Da parte di Anas, presente con Mario Liberatore, è stato riferito che il ponte è sotto monitoraggio da tempo da parte dei propri tecnici, con indagini e ispezioni eseguite periodicamente. L’intervento di riqualificazione era già stato programmato e affidato a un’impresa appaltatrice lo scorso dicembre. «A breve – ha spiegato Liberatore – verrà completato l’invio della documentazione tecnica alla Procura per approfondire gli aspetti legati alla sicurezza, al fine di valutare una possibile riapertura dell’opera, eventualmente con limitazioni al traffico. Nel frattempo, stiamo gestendo le problematiche della circolazione».

All’incontro hanno partecipato i sindaci dei comuni della Valle del Savio: Cesena, Bagno di Romagna, Mercato Saraceno, Montiano, Sarsina e Verghereto. E poi Cervia, Cesenatico e Ravenna.

I primi cittadini hanno chiarito come «nell’incontro con il Governo saranno affrontati non solo i temi della viabilità ma anche le richieste partite dall’intero tessuto economico: dagli sgravi fiscali agli storni per i maggiori costi che le aziende devono affrontare. Mentre se le criticità dovessero perdurare, si deve richiedere, come per il ponte Morandi di Genova, lo stato di emergenza nazionale».
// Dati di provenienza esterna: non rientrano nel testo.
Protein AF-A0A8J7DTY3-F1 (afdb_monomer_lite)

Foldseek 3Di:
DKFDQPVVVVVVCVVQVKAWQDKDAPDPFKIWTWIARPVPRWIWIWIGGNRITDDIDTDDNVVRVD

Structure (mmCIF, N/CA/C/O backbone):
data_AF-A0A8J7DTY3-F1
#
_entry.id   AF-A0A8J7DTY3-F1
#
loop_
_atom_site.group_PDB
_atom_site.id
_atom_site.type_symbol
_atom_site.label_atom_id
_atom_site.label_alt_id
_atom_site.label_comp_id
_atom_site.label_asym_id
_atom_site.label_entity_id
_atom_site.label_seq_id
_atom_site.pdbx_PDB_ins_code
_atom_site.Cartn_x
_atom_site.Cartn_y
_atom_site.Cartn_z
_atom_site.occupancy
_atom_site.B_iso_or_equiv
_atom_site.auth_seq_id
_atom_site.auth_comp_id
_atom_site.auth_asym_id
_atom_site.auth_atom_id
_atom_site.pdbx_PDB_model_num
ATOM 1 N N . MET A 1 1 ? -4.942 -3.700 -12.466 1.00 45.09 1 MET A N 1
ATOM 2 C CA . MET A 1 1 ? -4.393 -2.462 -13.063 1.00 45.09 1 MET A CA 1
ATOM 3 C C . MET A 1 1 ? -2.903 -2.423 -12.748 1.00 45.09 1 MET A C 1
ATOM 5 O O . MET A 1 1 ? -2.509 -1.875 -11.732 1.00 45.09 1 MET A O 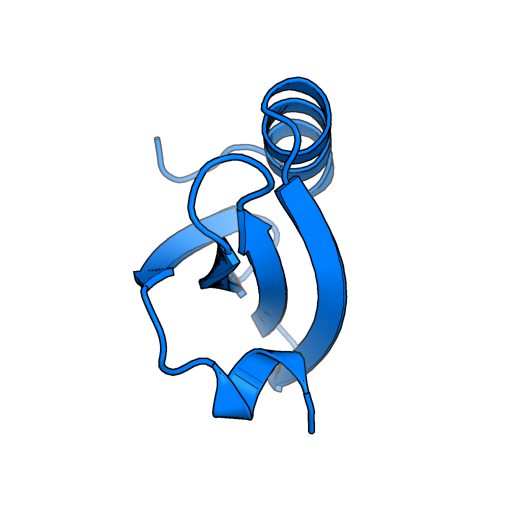1
ATOM 9 N N . VAL A 1 2 ? -2.102 -3.086 -13.582 1.00 41.97 2 VAL A N 1
ATOM 10 C CA . VAL A 1 2 ? -0.632 -3.132 -13.502 1.00 41.97 2 VAL A CA 1
ATOM 11 C C . VAL A 1 2 ? -0.117 -2.007 -14.405 1.00 41.97 2 VAL A C 1
ATOM 13 O O . VAL A 1 2 ? -0.510 -1.939 -15.569 1.00 41.97 2 VAL A O 1
ATOM 16 N N . GLY A 1 3 ? 0.680 -1.074 -13.873 1.00 49.06 3 GLY A N 1
ATOM 17 C CA . GLY A 1 3 ? 1.235 0.051 -14.646 1.00 49.06 3 GLY A CA 1
ATOM 18 C C . GLY A 1 3 ? 0.790 1.467 -14.261 1.00 49.06 3 GLY A C 1
ATOM 19 O O . GLY A 1 3 ? 1.179 2.412 -14.949 1.00 49.06 3 GLY A O 1
ATOM 20 N N . ALA A 1 4 ? 0.035 1.651 -13.173 1.00 53.66 4 ALA A N 1
ATOM 21 C CA . ALA A 1 4 ? -0.072 2.972 -12.557 1.00 53.66 4 ALA A CA 1
ATOM 22 C C . ALA A 1 4 ? 1.306 3.360 -11.995 1.00 53.66 4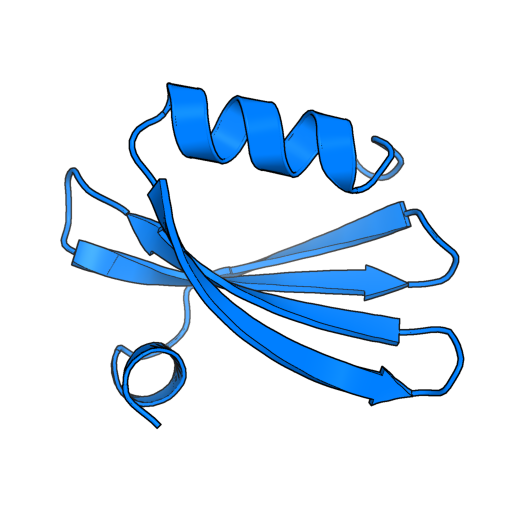 ALA A C 1
ATOM 24 O O . ALA A 1 4 ? 1.964 2.546 -11.342 1.00 53.66 4 ALA A O 1
ATOM 25 N N . ARG A 1 5 ? 1.763 4.588 -12.279 1.00 62.22 5 ARG A N 1
ATOM 26 C CA . ARG A 1 5 ? 2.966 5.141 -11.640 1.00 62.22 5 ARG A CA 1
ATOM 27 C C . ARG A 1 5 ? 2.801 5.035 -10.133 1.00 62.22 5 ARG A C 1
ATOM 29 O O . ARG A 1 5 ? 1.705 5.308 -9.644 1.00 62.22 5 ARG A O 1
ATOM 36 N N . ALA A 1 6 ? 3.883 4.707 -9.430 1.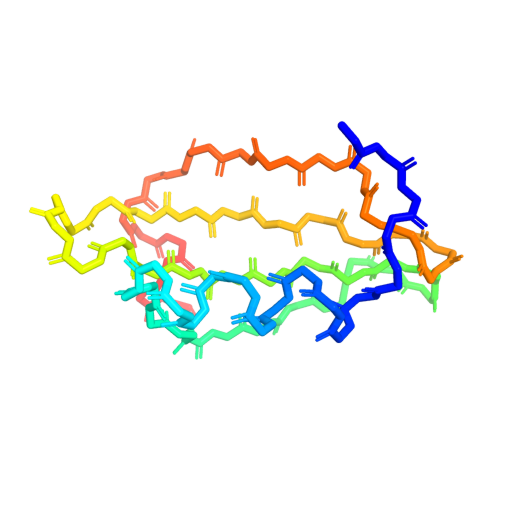00 62.97 6 ALA A N 1
ATOM 37 C CA . ALA A 1 6 ? 3.816 4.427 -8.003 1.00 62.97 6 ALA A CA 1
ATOM 38 C C . ALA A 1 6 ? 3.024 5.483 -7.212 1.00 62.97 6 ALA A C 1
ATOM 40 O O . ALA A 1 6 ? 2.055 5.143 -6.541 1.00 62.97 6 ALA A O 1
ATOM 41 N N . GLY A 1 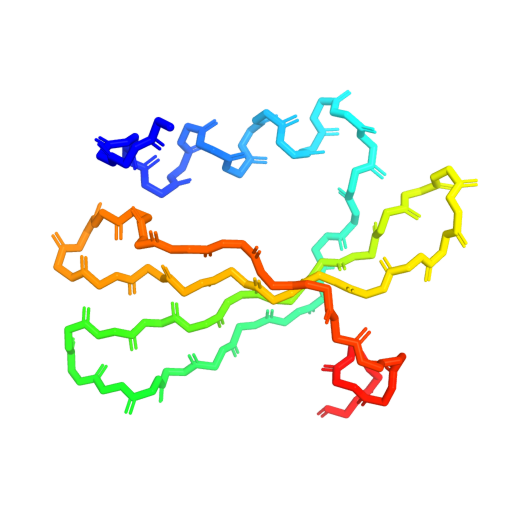7 ? 3.290 6.767 -7.472 1.00 64.44 7 GLY A N 1
ATOM 42 C CA . GLY A 1 7 ? 2.600 7.870 -6.797 1.00 64.44 7 GLY A CA 1
ATOM 43 C C . GLY A 1 7 ? 1.092 8.002 -7.061 1.00 64.44 7 GLY A C 1
ATOM 44 O O . GLY A 1 7 ? 0.394 8.606 -6.255 1.00 64.44 7 GLY A O 1
ATOM 45 N N . GLN A 1 8 ? 0.546 7.461 -8.156 1.00 67.94 8 GLN A N 1
ATOM 46 C CA . GLN A 1 8 ? -0.910 7.477 -8.386 1.00 67.94 8 GLN A CA 1
ATOM 47 C C . GLN A 1 8 ? -1.619 6.398 -7.564 1.00 67.94 8 GLN A C 1
ATOM 49 O O . GLN A 1 8 ? -2.681 6.650 -7.005 1.00 67.94 8 GLN A O 1
ATOM 54 N N . ALA A 1 9 ? -1.018 5.214 -7.455 1.00 69.75 9 ALA A N 1
ATOM 55 C CA . ALA A 1 9 ? -1.559 4.144 -6.628 1.00 69.75 9 ALA A CA 1
ATOM 56 C C . ALA A 1 9 ? -1.443 4.475 -5.131 1.00 69.75 9 ALA A C 1
ATOM 58 O O . ALA A 1 9 ? -2.388 4.237 -4.385 1.00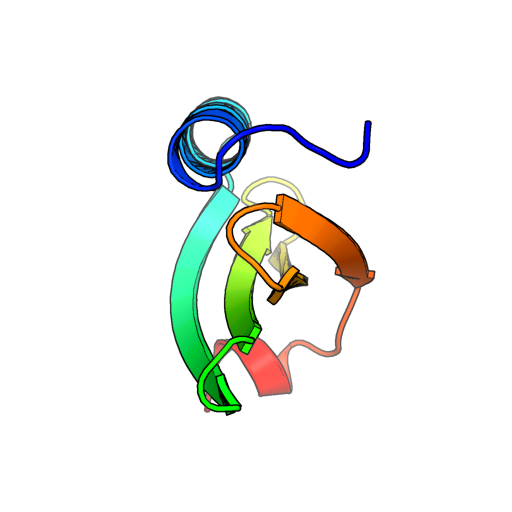 69.75 9 ALA A O 1
ATOM 59 N N . GLU A 1 10 ? -0.350 5.114 -4.705 1.00 75.56 10 GLU A N 1
ATOM 60 C CA . GLU A 1 10 ? -0.194 5.614 -3.331 1.00 75.56 10 GLU A CA 1
ATOM 61 C C . GLU A 1 10 ? -1.272 6.644 -2.969 1.00 75.56 10 GLU A C 1
ATOM 63 O O . GLU A 1 10 ? -1.863 6.570 -1.893 1.00 75.56 10 GLU A O 1
ATOM 68 N N . ALA A 1 11 ? -1.592 7.561 -3.889 1.00 80.62 11 ALA A N 1
ATOM 69 C CA . ALA A 1 11 ? -2.663 8.532 -3.685 1.00 80.62 11 ALA A CA 1
ATOM 70 C C . ALA A 1 11 ? -4.040 7.856 -3.550 1.00 80.62 11 ALA A C 1
ATOM 72 O O . ALA A 1 11 ? -4.842 8.254 -2.706 1.00 80.62 11 ALA A O 1
ATOM 73 N N . GLU A 1 12 ? -4.314 6.816 -4.340 1.00 81.94 12 GLU A N 1
ATOM 74 C CA . GLU A 1 12 ? -5.550 6.034 -4.228 1.00 81.94 12 GLU A CA 1
ATOM 75 C C . GLU A 1 12 ? -5.622 5.235 -2.919 1.00 81.94 12 GLU A C 1
ATOM 77 O O . GLU A 1 12 ? -6.680 5.169 -2.294 1.00 81.94 12 GLU A O 1
ATOM 82 N N . LEU A 1 13 ? -4.504 4.669 -2.459 1.00 81.12 13 LEU A N 1
ATOM 83 C CA . LEU A 1 13 ? -4.415 3.976 -1.171 1.00 81.12 13 LEU A CA 1
ATOM 84 C C . LEU A 1 13 ? -4.666 4.941 -0.010 1.00 81.12 13 LEU A C 1
ATOM 86 O O . LEU A 1 13 ? -5.497 4.660 0.851 1.00 81.12 13 LEU A O 1
ATOM 90 N N . GLN A 1 14 ? -4.044 6.120 -0.026 1.00 84.00 14 GLN A N 1
ATOM 91 C CA . GLN A 1 14 ? -4.317 7.165 0.963 1.00 84.00 14 GLN A CA 1
ATOM 92 C C . GLN A 1 14 ? -5.786 7.607 0.935 1.00 84.00 14 GLN A C 1
ATOM 94 O O . GLN A 1 14 ? -6.413 7.707 1.988 1.00 84.00 14 GLN A O 1
ATOM 99 N N . ARG A 1 15 ? -6.376 7.800 -0.256 1.00 86.19 15 ARG A N 1
ATOM 100 C CA . ARG A 1 15 ? -7.811 8.123 -0.404 1.00 86.19 15 ARG A CA 1
ATOM 101 C C . ARG A 1 15 ? -8.722 7.044 0.172 1.00 86.19 15 ARG A C 1
ATOM 103 O O . ARG A 1 15 ? -9.777 7.365 0.709 1.00 86.19 15 ARG A O 1
ATOM 110 N N . ARG A 1 16 ? -8.326 5.775 0.072 1.00 84.38 16 ARG A N 1
ATOM 111 C CA . ARG A 1 16 ? -9.046 4.632 0.653 1.00 84.38 16 ARG A CA 1
ATOM 112 C C . ARG A 1 16 ? -8.794 4.458 2.157 1.00 84.38 16 ARG A C 1
ATOM 114 O O . ARG A 1 16 ? -9.384 3.566 2.758 1.00 84.38 16 ARG A O 1
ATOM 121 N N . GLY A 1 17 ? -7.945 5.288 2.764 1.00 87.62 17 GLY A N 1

Secondo Fai Conftrasporto «la situazione è insostenibile. La chiusura sta avendo conseguenze fortemente negative sulle imprese di autotrasporto, in particolare umbre, costringendole ad affrontare costi aggiuntivi e tempi di percorrenza dilatati – spiega Andrea Manfron, segretario generale Fai -. La cosa è inaccettabile non solo per il nostro settore ma per l’intera filiera produttiva. Il ministro Toninelli, le istituzioni e tutti i soggetti preposti, a iniziare dall’ANAS, si attivino per dare risposte concrete in tempi rapidissimi».